Edit: did you guys not read the article? She says her family doesn't support her decision and that her unit is now her new family. This isn't a feel good story at all.
Yeah, if this was a Ukrainian or her kids were grown, I would understand. But, she has young kids who need her and probably can’t even begin to understand the situation in Ukraine.
If this were my spouse, I’d divorce and begin looking for another mother for the kids. I don’t know any mothers or fathers that would leave young children for a foreign war.

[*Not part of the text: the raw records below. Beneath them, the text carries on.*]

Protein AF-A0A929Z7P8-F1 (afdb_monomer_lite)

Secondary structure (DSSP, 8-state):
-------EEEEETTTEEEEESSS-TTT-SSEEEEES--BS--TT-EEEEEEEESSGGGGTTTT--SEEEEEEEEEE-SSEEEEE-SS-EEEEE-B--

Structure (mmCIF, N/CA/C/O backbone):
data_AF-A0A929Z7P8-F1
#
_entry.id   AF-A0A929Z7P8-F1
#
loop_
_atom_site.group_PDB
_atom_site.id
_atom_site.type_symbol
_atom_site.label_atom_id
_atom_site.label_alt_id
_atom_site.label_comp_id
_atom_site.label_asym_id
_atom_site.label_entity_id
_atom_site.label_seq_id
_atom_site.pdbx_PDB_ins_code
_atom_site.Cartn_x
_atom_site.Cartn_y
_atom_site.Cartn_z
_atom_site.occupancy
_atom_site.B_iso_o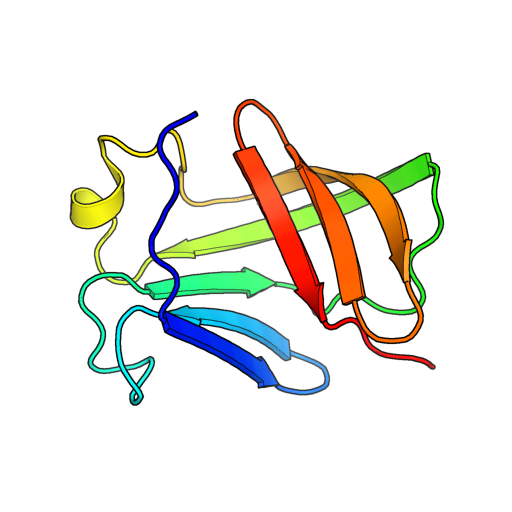r_equiv
_atom_site.auth_seq_id
_atom_site.auth_comp_id
_atom_site.auth_asym_id
_atom_site.auth_atom_id
_atom_site.pdbx_PDB_model_num
ATOM 1 N N . PHE A 1 1 ? -8.707 -9.205 -15.229 1.00 44.44 1 PHE A N 1
ATOM 2 C CA . PHE A 1 1 ? -7.727 -8.648 -14.273 1.00 44.44 1 PHE A CA 1
ATOM 3 C C . PHE A 1 1 ? -6.616 -9.666 -14.076 1.00 44.44 1 PHE A C 1
ATOM 5 O O . PHE A 1 1 ? -6.930 -10.819 -13.813 1.00 44.44 1 PHE A O 1
ATOM 12 N N . LYS A 1 2 ? -5.345 -9.290 -14.261 1.00 50.34 2 LYS A N 1
ATOM 13 C CA . LYS A 1 2 ? -4.216 -10.196 -14.003 1.00 50.34 2 LYS A CA 1
ATOM 14 C C . LYS A 1 2 ? -3.959 -10.196 -12.498 1.00 50.34 2 LYS A C 1
ATOM 16 O O . LYS A 1 2 ? -3.508 -9.193 -11.954 1.00 50.34 2 LYS A O 1
ATOM 21 N N . GLN A 1 3 ? -4.341 -11.276 -11.824 1.00 53.31 3 GLN A N 1
ATOM 22 C CA . GLN A 1 3 ? -4.159 -11.409 -10.383 1.00 53.31 3 GLN A CA 1
ATOM 23 C C . GLN A 1 3 ? -2.671 -11.600 -10.082 1.00 53.31 3 GLN A C 1
ATOM 25 O O . GLN A 1 3 ? -2.016 -12.472 -10.652 1.00 53.31 3 GLN A O 1
ATOM 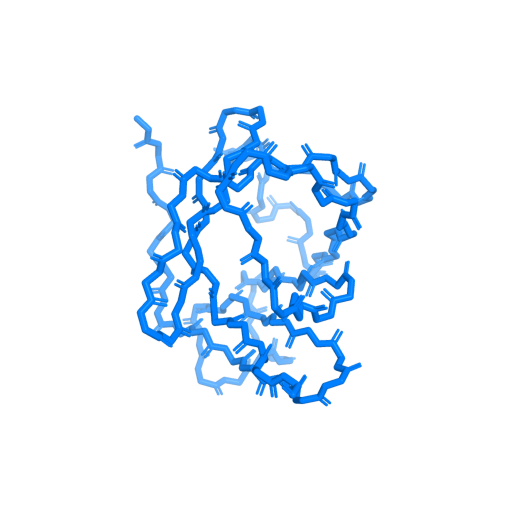30 N N . MET A 1 4 ? -2.125 -10.775 -9.192 1.00 62.22 4 MET A N 1
ATOM 31 C CA . MET A 1 4 ? -0.850 -11.094 -8.568 1.00 62.22 4 MET A CA 1
ATOM 32 C C . MET A 1 4 ? -1.107 -12.249 -7.598 1.00 62.22 4 MET A C 1
ATOM 34 O O . MET A 1 4 ? -1.929 -12.110 -6.692 1.00 62.22 4 MET A O 1
ATOM 38 N N . ASN A 1 5 ? -0.433 -13.386 -7.790 1.00 60.75 5 ASN A N 1
ATOM 39 C CA . ASN A 1 5 ? -0.427 -14.475 -6.811 1.00 60.75 5 ASN A CA 1
ATOM 40 C C . ASN A 1 5 ? 0.405 -14.030 -5.600 1.00 60.75 5 ASN A C 1
ATOM 42 O O . ASN A 1 5 ? 1.572 -14.385 -5.452 1.00 60.75 5 ASN A O 1
ATOM 46 N N . THR A 1 6 ? -0.184 -13.162 -4.782 1.00 59.31 6 THR A N 1
ATOM 47 C CA . THR A 1 6 ? 0.358 -12.726 -3.500 1.00 59.31 6 THR A CA 1
ATOM 48 C C . THR A 1 6 ? 0.361 -13.923 -2.562 1.00 59.31 6 THR A C 1
ATOM 50 O O . THR A 1 6 ? -0.702 -14.397 -2.170 1.00 59.31 6 THR A O 1
ATOM 53 N N . LEU A 1 7 ? 1.546 -14.418 -2.209 1.00 65.31 7 LEU A N 1
ATOM 54 C CA . LEU A 1 7 ? 1.684 -15.541 -1.279 1.00 65.31 7 LEU A CA 1
ATOM 55 C C . LEU A 1 7 ? 1.653 -15.067 0.180 1.00 65.31 7 LEU A C 1
ATOM 57 O O . LEU A 1 7 ? 1.293 -15.841 1.062 1.00 65.31 7 LEU A O 1
ATOM 61 N N . MET A 1 8 ? 1.997 -13.798 0.439 1.00 78.94 8 MET A N 1
ATOM 62 C CA . MET A 1 8 ? 2.026 -13.240 1.789 1.00 78.94 8 MET A CA 1
ATOM 63 C C . MET A 1 8 ? 1.810 -11.720 1.812 1.00 78.94 8 MET A C 1
ATOM 65 O O . MET A 1 8 ? 2.323 -10.994 0.956 1.00 78.94 8 MET A O 1
ATOM 69 N N . ALA A 1 9 ? 1.086 -11.246 2.830 1.00 84.94 9 ALA A N 1
ATOM 70 C CA . ALA A 1 9 ? 1.016 -9.840 3.216 1.00 84.94 9 ALA A CA 1
ATOM 71 C C . ALA A 1 9 ? 1.665 -9.667 4.598 1.00 84.94 9 ALA A C 1
ATOM 73 O O . ALA A 1 9 ? 1.211 -10.268 5.571 1.00 84.94 9 ALA A O 1
ATOM 74 N N . VAL A 1 10 ? 2.726 -8.866 4.690 1.00 87.25 10 VAL A N 1
ATOM 75 C CA . VAL A 1 10 ? 3.429 -8.579 5.948 1.00 87.25 10 VAL A CA 1
ATOM 76 C C . VAL A 1 10 ? 3.065 -7.172 6.397 1.00 87.25 10 VAL A C 1
ATOM 78 O O . VAL A 1 10 ? 3.363 -6.205 5.700 1.00 87.25 10 VAL A O 1
ATOM 81 N N . GLN A 1 11 ? 2.421 -7.045 7.554 1.00 89.38 11 GLN A N 1
ATOM 82 C CA . GLN A 1 11 ? 2.085 -5.756 8.158 1.00 89.38 11 GLN A CA 1
ATOM 83 C C . GLN A 1 11 ? 3.133 -5.379 9.204 1.00 89.38 11 GLN A C 1
ATOM 85 O O . GLN A 1 11 ? 3.472 -6.188 10.068 1.00 89.38 11 GLN A O 1
ATOM 90 N N . ARG A 1 12 ? 3.597 -4.127 9.179 1.00 88.44 12 ARG A N 1
ATOM 91 C CA . ARG A 1 12 ? 4.395 -3.547 10.264 1.00 88.44 12 ARG A CA 1
ATOM 92 C C . ARG A 1 12 ? 3.682 -2.323 10.817 1.00 88.44 12 ARG A C 1
ATOM 94 O O . ARG A 1 12 ? 3.501 -1.340 10.096 1.00 88.44 12 ARG A O 1
ATOM 101 N N . LYS A 1 13 ? 3.317 -2.403 12.100 1.00 86.94 13 LYS A N 1
ATOM 102 C CA . LYS A 1 13 ? 2.570 -1.358 12.806 1.00 86.94 13 LYS A CA 1
ATOM 103 C C . LYS A 1 13 ? 3.271 0.002 12.686 1.00 86.94 13 LYS A C 1
ATOM 105 O O . LYS A 1 13 ? 4.478 0.083 12.911 1.00 86.94 13 LYS A O 1
ATOM 110 N N . GLY A 1 14 ? 2.532 1.037 12.302 1.00 87.94 14 GLY A N 1
ATOM 111 C CA . GLY A 1 14 ? 3.009 2.405 12.094 1.00 87.94 14 GLY A CA 1
ATOM 112 C C . GLY A 1 14 ? 3.832 2.632 10.821 1.00 87.94 14 GLY A C 1
ATOM 113 O O . GLY A 1 14 ? 4.217 3.767 10.559 1.00 87.94 14 GLY A O 1
ATOM 114 N N . VAL A 1 15 ? 4.112 1.594 10.021 1.00 90.25 15 VAL A N 1
ATOM 115 C CA . VAL A 1 15 ? 4.950 1.716 8.815 1.00 90.25 15 VAL A CA 1
ATOM 116 C C . VAL A 1 15 ? 4.144 1.470 7.548 1.00 90.25 15 VAL A C 1
ATOM 118 O O . VAL A 1 15 ? 4.128 2.323 6.664 1.00 90.25 15 VAL A O 1
ATOM 121 N N . GLY A 1 16 ? 3.488 0.315 7.440 1.00 90.62 16 GLY A N 1
ATOM 122 C CA . GLY A 1 16 ? 2.774 -0.069 6.227 1.00 90.62 16 GLY A CA 1
ATOM 123 C C . GLY A 1 16 ? 2.722 -1.573 6.010 1.00 90.62 16 GLY A C 1
ATOM 124 O O . GLY A 1 16 ? 2.902 -2.365 6.940 1.00 90.62 16 GLY A O 1
ATOM 125 N N . VAL A 1 17 ? 2.470 -1.958 4.761 1.00 91.94 17 VAL A N 1
ATOM 126 C CA . VAL A 1 17 ? 2.261 -3.353 4.359 1.00 91.94 17 VAL A CA 1
ATOM 127 C C . VAL A 1 17 ? 3.153 -3.699 3.175 1.00 91.94 17 VAL A C 1
ATOM 129 O O . VAL A 1 17 ? 3.335 -2.889 2.269 1.00 91.94 17 VAL A O 1
ATOM 132 N N . TRP A 1 18 ? 3.680 -4.919 3.169 1.00 90.19 18 TRP A N 1
ATOM 133 C CA . TRP A 1 18 ? 4.384 -5.504 2.037 1.00 90.19 18 TRP A CA 1
ATOM 134 C C . TRP A 1 18 ? 3.578 -6.659 1.467 1.00 90.19 18 TRP A C 1
ATOM 136 O O . TRP A 1 18 ? 3.127 -7.529 2.209 1.00 90.19 18 TRP A O 1
ATOM 146 N N . PHE A 1 19 ? 3.457 -6.696 0.148 1.00 86.88 19 PHE A N 1
ATOM 147 C CA . PHE A 1 19 ? 2.990 -7.851 -0.598 1.00 86.88 19 PHE A CA 1
ATOM 148 C C . PHE A 1 19 ? 4.182 -8.539 -1.240 1.00 86.88 19 PHE A C 1
ATOM 150 O O . PHE A 1 19 ? 4.890 -7.929 -2.045 1.00 86.88 19 PHE A O 1
ATOM 157 N N . CYS A 1 20 ? 4.402 -9.802 -0.882 1.00 82.81 20 CYS A N 1
ATOM 158 C CA . CYS A 1 20 ? 5.576 -10.551 -1.311 1.00 82.81 20 CYS A CA 1
ATOM 159 C C . CYS A 1 20 ? 5.195 -11.948 -1.807 1.00 82.81 20 CYS A C 1
ATOM 161 O O . CYS A 1 20 ? 4.231 -12.564 -1.345 1.00 82.81 20 CYS A O 1
ATOM 163 N N . ASN A 1 21 ? 5.987 -12.466 -2.744 1.00 75.31 21 ASN A N 1
ATOM 164 C CA . ASN A 1 21 ? 5.873 -13.841 -3.233 1.00 75.31 21 ASN A CA 1
ATOM 165 C C . ASN A 1 21 ? 6.718 -14.851 -2.431 1.00 75.31 21 ASN A C 1
ATOM 167 O O . ASN A 1 21 ? 6.796 -16.013 -2.809 1.00 75.31 21 ASN A O 1
ATOM 171 N N . THR A 1 22 ? 7.371 -14.438 -1.346 1.00 66.69 22 THR A N 1
ATOM 172 C CA . THR A 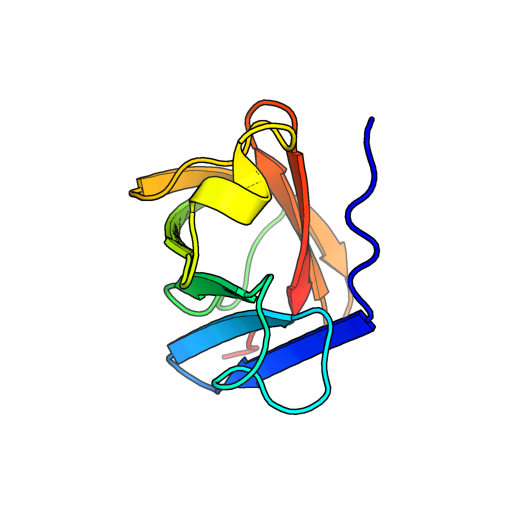1 22 ? 8.142 -15.337 -0.474 1.00 66.69 22 THR A CA 1
ATOM 173 C C . THR A 1 22 ? 7.964 -14.938 0.990 1.00 66.69 22 THR A C 1
ATOM 175 O O . THR A 1 22 ? 7.494 -13.840 1.290 1.00 66.69 22 THR A O 1
ATOM 178 N N . THR A 1 23 ? 8.370 -15.819 1.906 1.00 61.78 23 THR A N 1
ATOM 179 C CA . THR A 1 23 ? 8.359 -15.591 3.362 1.00 61.78 23 THR A CA 1
ATOM 180 C C . THR A 1 23 ? 9.355 -14.522 3.828 1.00 61.78 23 THR A C 1
ATOM 182 O O . THR A 1 23 ? 9.257 -14.062 4.963 1.00 61.78 23 THR A O 1
ATOM 185 N N . ARG A 1 24 ? 10.315 -14.111 2.983 1.00 63.44 24 ARG A N 1
ATOM 186 C CA . ARG A 1 24 ? 11.298 -13.056 3.278 1.00 63.44 24 ARG A CA 1
ATOM 187 C C . ARG A 1 24 ? 11.078 -11.856 2.343 1.00 63.44 24 ARG A C 1
ATOM 189 O O . ARG A 1 24 ? 11.518 -11.909 1.194 1.00 63.44 24 ARG A O 1
ATOM 196 N N . PRO A 1 25 ? 10.462 -10.755 2.817 1.00 58.94 25 PRO A N 1
ATOM 197 C CA . PRO A 1 25 ? 10.173 -9.572 1.996 1.00 58.94 25 PRO A CA 1
ATOM 198 C C . PRO A 1 25 ? 11.406 -8.978 1.308 1.00 58.94 25 PRO A C 1
ATOM 200 O O . PRO A 1 25 ? 11.322 -8.516 0.170 1.00 58.94 25 PRO A O 1
ATOM 203 N N . ASP A 1 26 ? 12.557 -9.052 1.983 1.00 63.84 26 ASP A N 1
ATOM 204 C CA . ASP A 1 26 ? 13.853 -8.564 1.506 1.00 63.84 26 ASP A CA 1
ATOM 205 C C . ASP A 1 26 ? 14.611 -9.556 0.611 1.00 63.84 26 ASP A C 1
ATOM 207 O O . ASP A 1 26 ? 15.715 -9.267 0.161 1.00 63.84 26 ASP A O 1
ATOM 211 N N . ALA A 1 27 ? 14.062 -10.738 0.353 1.00 63.31 27 ALA A N 1
ATOM 212 C CA . ALA A 1 27 ? 14.602 -11.677 -0.630 1.00 63.31 27 ALA A CA 1
ATOM 213 C C . ALA A 1 27 ? 13.612 -11.937 -1.780 1.00 63.31 27 ALA A C 1
ATOM 215 O O . ALA A 1 27 ? 13.934 -12.645 -2.730 1.00 63.31 27 ALA A O 1
ATOM 216 N N . ALA A 1 28 ? 12.403 -11.372 -1.704 1.00 67.12 28 ALA A N 1
ATOM 217 C CA . ALA A 1 28 ? 11.363 -11.536 -2.706 1.00 67.12 28 ALA A CA 1
ATOM 218 C C . ALA A 1 28 ? 11.673 -10.723 -3.974 1.00 67.12 28 ALA A C 1
ATOM 220 O O . ALA A 1 28 ? 11.812 -9.499 -3.924 1.00 67.12 28 ALA A O 1
ATOM 221 N N . LEU A 1 29 ? 11.709 -11.406 -5.123 1.00 73.25 29 LEU A N 1
ATOM 222 C CA . LEU A 1 29 ? 11.802 -10.772 -6.444 1.00 73.25 29 LEU A CA 1
ATOM 223 C C . LEU A 1 29 ? 10.582 -9.883 -6.725 1.00 73.25 29 LEU A C 1
ATOM 225 O O . LEU A 1 29 ? 10.711 -8.783 -7.249 1.00 73.25 29 LEU A O 1
ATOM 229 N N . ARG A 1 30 ? 9.388 -10.315 -6.304 1.00 78.38 30 ARG A N 1
ATOM 230 C CA . ARG A 1 30 ? 8.170 -9.498 -6.362 1.00 78.38 30 ARG A CA 1
ATOM 231 C C . ARG A 1 30 ? 7.795 -9.051 -4.968 1.00 78.38 30 ARG A C 1
ATOM 233 O O . ARG A 1 30 ? 7.170 -9.799 -4.220 1.00 78.38 30 ARG A O 1
ATOM 240 N N . SER A 1 31 ? 8.200 -7.829 -4.642 1.00 85.81 31 SER A N 1
ATOM 241 C CA . SER A 1 31 ? 7.912 -7.169 -3.373 1.00 85.81 31 SER A CA 1
ATOM 242 C C . SER A 1 31 ? 7.358 -5.775 -3.642 1.00 85.81 31 SER A C 1
ATOM 244 O O . SER A 1 31 ? 8.043 -4.953 -4.254 1.00 85.81 31 SER A O 1
ATOM 246 N N . LEU A 1 32 ? 6.117 -5.537 -3.216 1.00 89.12 32 LEU A N 1
ATOM 247 C CA . LEU A 1 32 ? 5.444 -4.241 -3.267 1.00 89.12 32 LEU A CA 1
ATOM 248 C C . LEU A 1 32 ? 5.201 -3.761 -1.841 1.00 89.12 32 LEU A C 1
ATOM 250 O O . LEU A 1 32 ? 4.463 -4.393 -1.089 1.00 89.12 32 LEU A O 1
ATOM 254 N N . LYS A 1 33 ? 5.781 -2.621 -1.492 1.00 92.25 33 LYS A N 1
ATOM 255 C CA . LYS A 1 33 ? 5.560 -1.926 -0.231 1.00 92.25 33 LYS A CA 1
ATOM 256 C C . LYS A 1 33 ? 4.538 -0.811 -0.432 1.00 92.25 33 LYS A C 1
ATOM 258 O O . LYS A 1 33 ? 4.684 -0.009 -1.351 1.00 92.25 33 LYS A O 1
ATOM 263 N N . ILE A 1 34 ? 3.547 -0.745 0.451 1.00 93.31 34 ILE A N 1
ATOM 264 C CA . ILE A 1 34 ? 2.528 0.306 0.499 1.00 93.31 34 ILE A CA 1
ATOM 265 C C . ILE A 1 34 ? 2.649 1.052 1.829 1.00 93.31 34 ILE A C 1
ATOM 267 O O . ILE A 1 34 ? 2.601 0.438 2.899 1.00 93.31 34 ILE A O 1
ATOM 271 N N . THR A 1 35 ? 2.812 2.372 1.755 1.00 94.06 35 THR A N 1
ATOM 272 C CA . THR A 1 35 ? 2.974 3.266 2.916 1.00 94.06 35 THR A CA 1
ATOM 273 C C . THR A 1 35 ? 2.214 4.576 2.733 1.00 94.06 35 THR A C 1
ATOM 275 O O . THR A 1 35 ? 2.084 5.005 1.595 1.00 94.06 35 THR A O 1
ATOM 278 N N . PRO A 1 36 ? 1.813 5.287 3.796 1.00 93.94 36 PRO A N 1
ATOM 279 C CA . PRO A 1 36 ? 1.909 4.896 5.203 1.00 93.94 36 PRO A CA 1
ATOM 280 C C . PRO A 1 36 ? 0.958 3.742 5.554 1.00 93.94 36 PRO A C 1
ATOM 282 O O . PRO A 1 36 ? 0.201 3.262 4.709 1.00 93.94 36 PRO A O 1
ATOM 285 N N . ALA A 1 37 ? 1.019 3.272 6.800 1.00 92.50 37 ALA A N 1
ATOM 286 C CA . ALA A 1 37 ? 0.009 2.360 7.321 1.00 92.50 37 ALA A CA 1
ATOM 287 C C . ALA A 1 37 ? -1.383 2.996 7.222 1.00 92.50 37 ALA A C 1
ATOM 289 O O . ALA A 1 37 ? -1.562 4.176 7.522 1.00 92.50 37 ALA A O 1
ATOM 290 N N . VAL A 1 38 ? -2.368 2.200 6.812 1.00 92.88 38 VAL A N 1
ATOM 291 C CA . VAL A 1 38 ? -3.765 2.632 6.796 1.00 92.88 38 VAL A CA 1
ATOM 292 C C . VAL A 1 38 ? -4.307 2.543 8.219 1.00 92.88 38 VAL A C 1
ATOM 294 O O . VAL A 1 38 ? -4.182 1.496 8.852 1.00 92.88 38 VAL A O 1
ATOM 297 N N . VAL A 1 39 ? -4.897 3.625 8.723 1.00 93.31 39 VAL A N 1
ATOM 298 C CA . VAL A 1 39 ? -5.384 3.730 10.106 1.00 93.31 39 VAL A CA 1
ATOM 299 C C . VAL A 1 39 ? -6.839 4.182 10.087 1.00 93.31 39 VAL A C 1
ATOM 301 O O . VAL A 1 39 ? -7.128 5.206 9.482 1.00 93.31 39 VAL A O 1
ATOM 304 N N . ASN A 1 40 ? -7.732 3.440 10.753 1.00 92.62 40 ASN A N 1
ATOM 305 C CA . ASN A 1 40 ? -9.174 3.729 10.838 1.00 92.62 40 ASN A CA 1
ATOM 306 C C . ASN A 1 40 ? -9.824 4.177 9.500 1.00 92.62 40 ASN A C 1
ATOM 308 O O . ASN A 1 40 ? -10.480 5.219 9.477 1.00 92.62 40 ASN A O 1
ATOM 312 N N . PRO A 1 41 ? -9.659 3.420 8.394 1.00 93.44 41 PRO A N 1
ATOM 313 C CA . PRO A 1 41 ? -10.196 3.817 7.098 1.00 93.44 41 PRO A CA 1
ATOM 314 C C . PRO A 1 41 ? -11.727 3.833 7.110 1.00 93.44 41 PRO A C 1
ATOM 316 O O . PRO A 1 41 ? -12.355 3.002 7.774 1.00 93.44 41 PRO A O 1
ATOM 319 N N . GLN A 1 42 ? -12.323 4.726 6.321 1.00 95.94 42 GLN A N 1
ATOM 320 C CA . GLN A 1 42 ? -13.775 4.805 6.137 1.00 95.94 42 GLN A CA 1
ATOM 321 C C . GLN A 1 42 ? -14.174 4.536 4.686 1.00 95.94 42 GLN A C 1
ATOM 323 O O . GLN A 1 42 ? -13.510 4.981 3.754 1.00 95.94 42 GLN A O 1
ATOM 328 N N . VAL A 1 43 ? -15.283 3.822 4.475 1.00 97.00 43 VAL A N 1
ATOM 329 C CA . VAL A 1 43 ? -15.835 3.615 3.125 1.00 97.00 43 VAL A CA 1
ATOM 330 C C . VAL A 1 43 ? -16.139 4.973 2.495 1.00 97.00 43 VAL A C 1
ATOM 332 O O . VAL A 1 43 ? -16.796 5.802 3.118 1.00 97.00 43 VAL A O 1
ATOM 335 N N . GLY A 1 44 ? -15.660 5.209 1.271 1.00 95.50 44 GLY A N 1
ATOM 336 C CA . GLY A 1 44 ? -15.777 6.521 0.624 1.00 95.50 44 GLY A CA 1
ATOM 337 C C . GLY A 1 44 ? -14.508 7.372 0.659 1.00 95.50 44 GLY A C 1
ATOM 338 O O . GLY A 1 44 ? -14.358 8.288 -0.151 1.00 95.50 44 GLY A O 1
ATOM 339 N N . GLU A 1 45 ? -13.582 7.077 1.569 1.00 96.19 45 GLU A N 1
ATOM 340 C CA . GLU A 1 45 ? -12.369 7.866 1.767 1.00 96.19 45 GLU A CA 1
ATOM 341 C C . GLU A 1 45 ? -11.374 7.698 0.608 1.00 96.19 45 GLU A C 1
ATOM 343 O O . GLU A 1 45 ? -11.277 6.638 -0.017 1.00 96.19 45 GLU A O 1
ATOM 348 N N . ARG A 1 46 ? -10.589 8.747 0.332 1.00 95.81 46 ARG A N 1
ATOM 349 C CA . ARG A 1 46 ? -9.412 8.665 -0.540 1.00 95.81 46 ARG A CA 1
ATOM 350 C C . ARG A 1 46 ? -8.137 8.725 0.285 1.00 95.81 46 ARG A C 1
ATOM 352 O O . ARG A 1 46 ? -7.871 9.720 0.949 1.00 95.81 46 ARG A O 1
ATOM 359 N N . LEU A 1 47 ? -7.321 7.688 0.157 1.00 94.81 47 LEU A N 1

Need her? Yes. Require her? Not so much.
In many multiple studies across hundreds of thousands of single-parent households, it was discovered that a missing father produced about 98% of so-called “problem teens”, that engaged in crimes, drug use, teenage pregnancies, and many other issues. Many of these children also went on to have significant difficulties remaining in stable adult relationships.
There was no corresponding issues with missing mothers. Like, literally zero negative aggregate effect was seen across single-parent households that had a father, vs normal two-parent households.
Those kids will likely be perfectly fine.
Imagine telling your children you were willing and able to help those less fortunate than you but chose not to.
And I’m pretty sure she’d prefer not to have to be in that position.
Where do you draw the line who is worthy of helping? Your family? Your neighbors? Your city?…
Or is it solely because she’s a woman and expected to take care of the children? Would it be different if her husband was in the army and was sent to help?
What about doctors who help in foreign countries under heightened risk? What about firefighters helping everywhere they can?
She has a fucking two year old. She not only had no obligation to help (unlike literally all of your examples) she had ample reason not to.
She ran away from her family like a coward to get out of dealing with them, to play soldier and be used as a bad PR piece.
If she'd prefer not to be in that situation, she had every ability not to be, instead she could've been a parent to her kids, instead of daddy's first wife.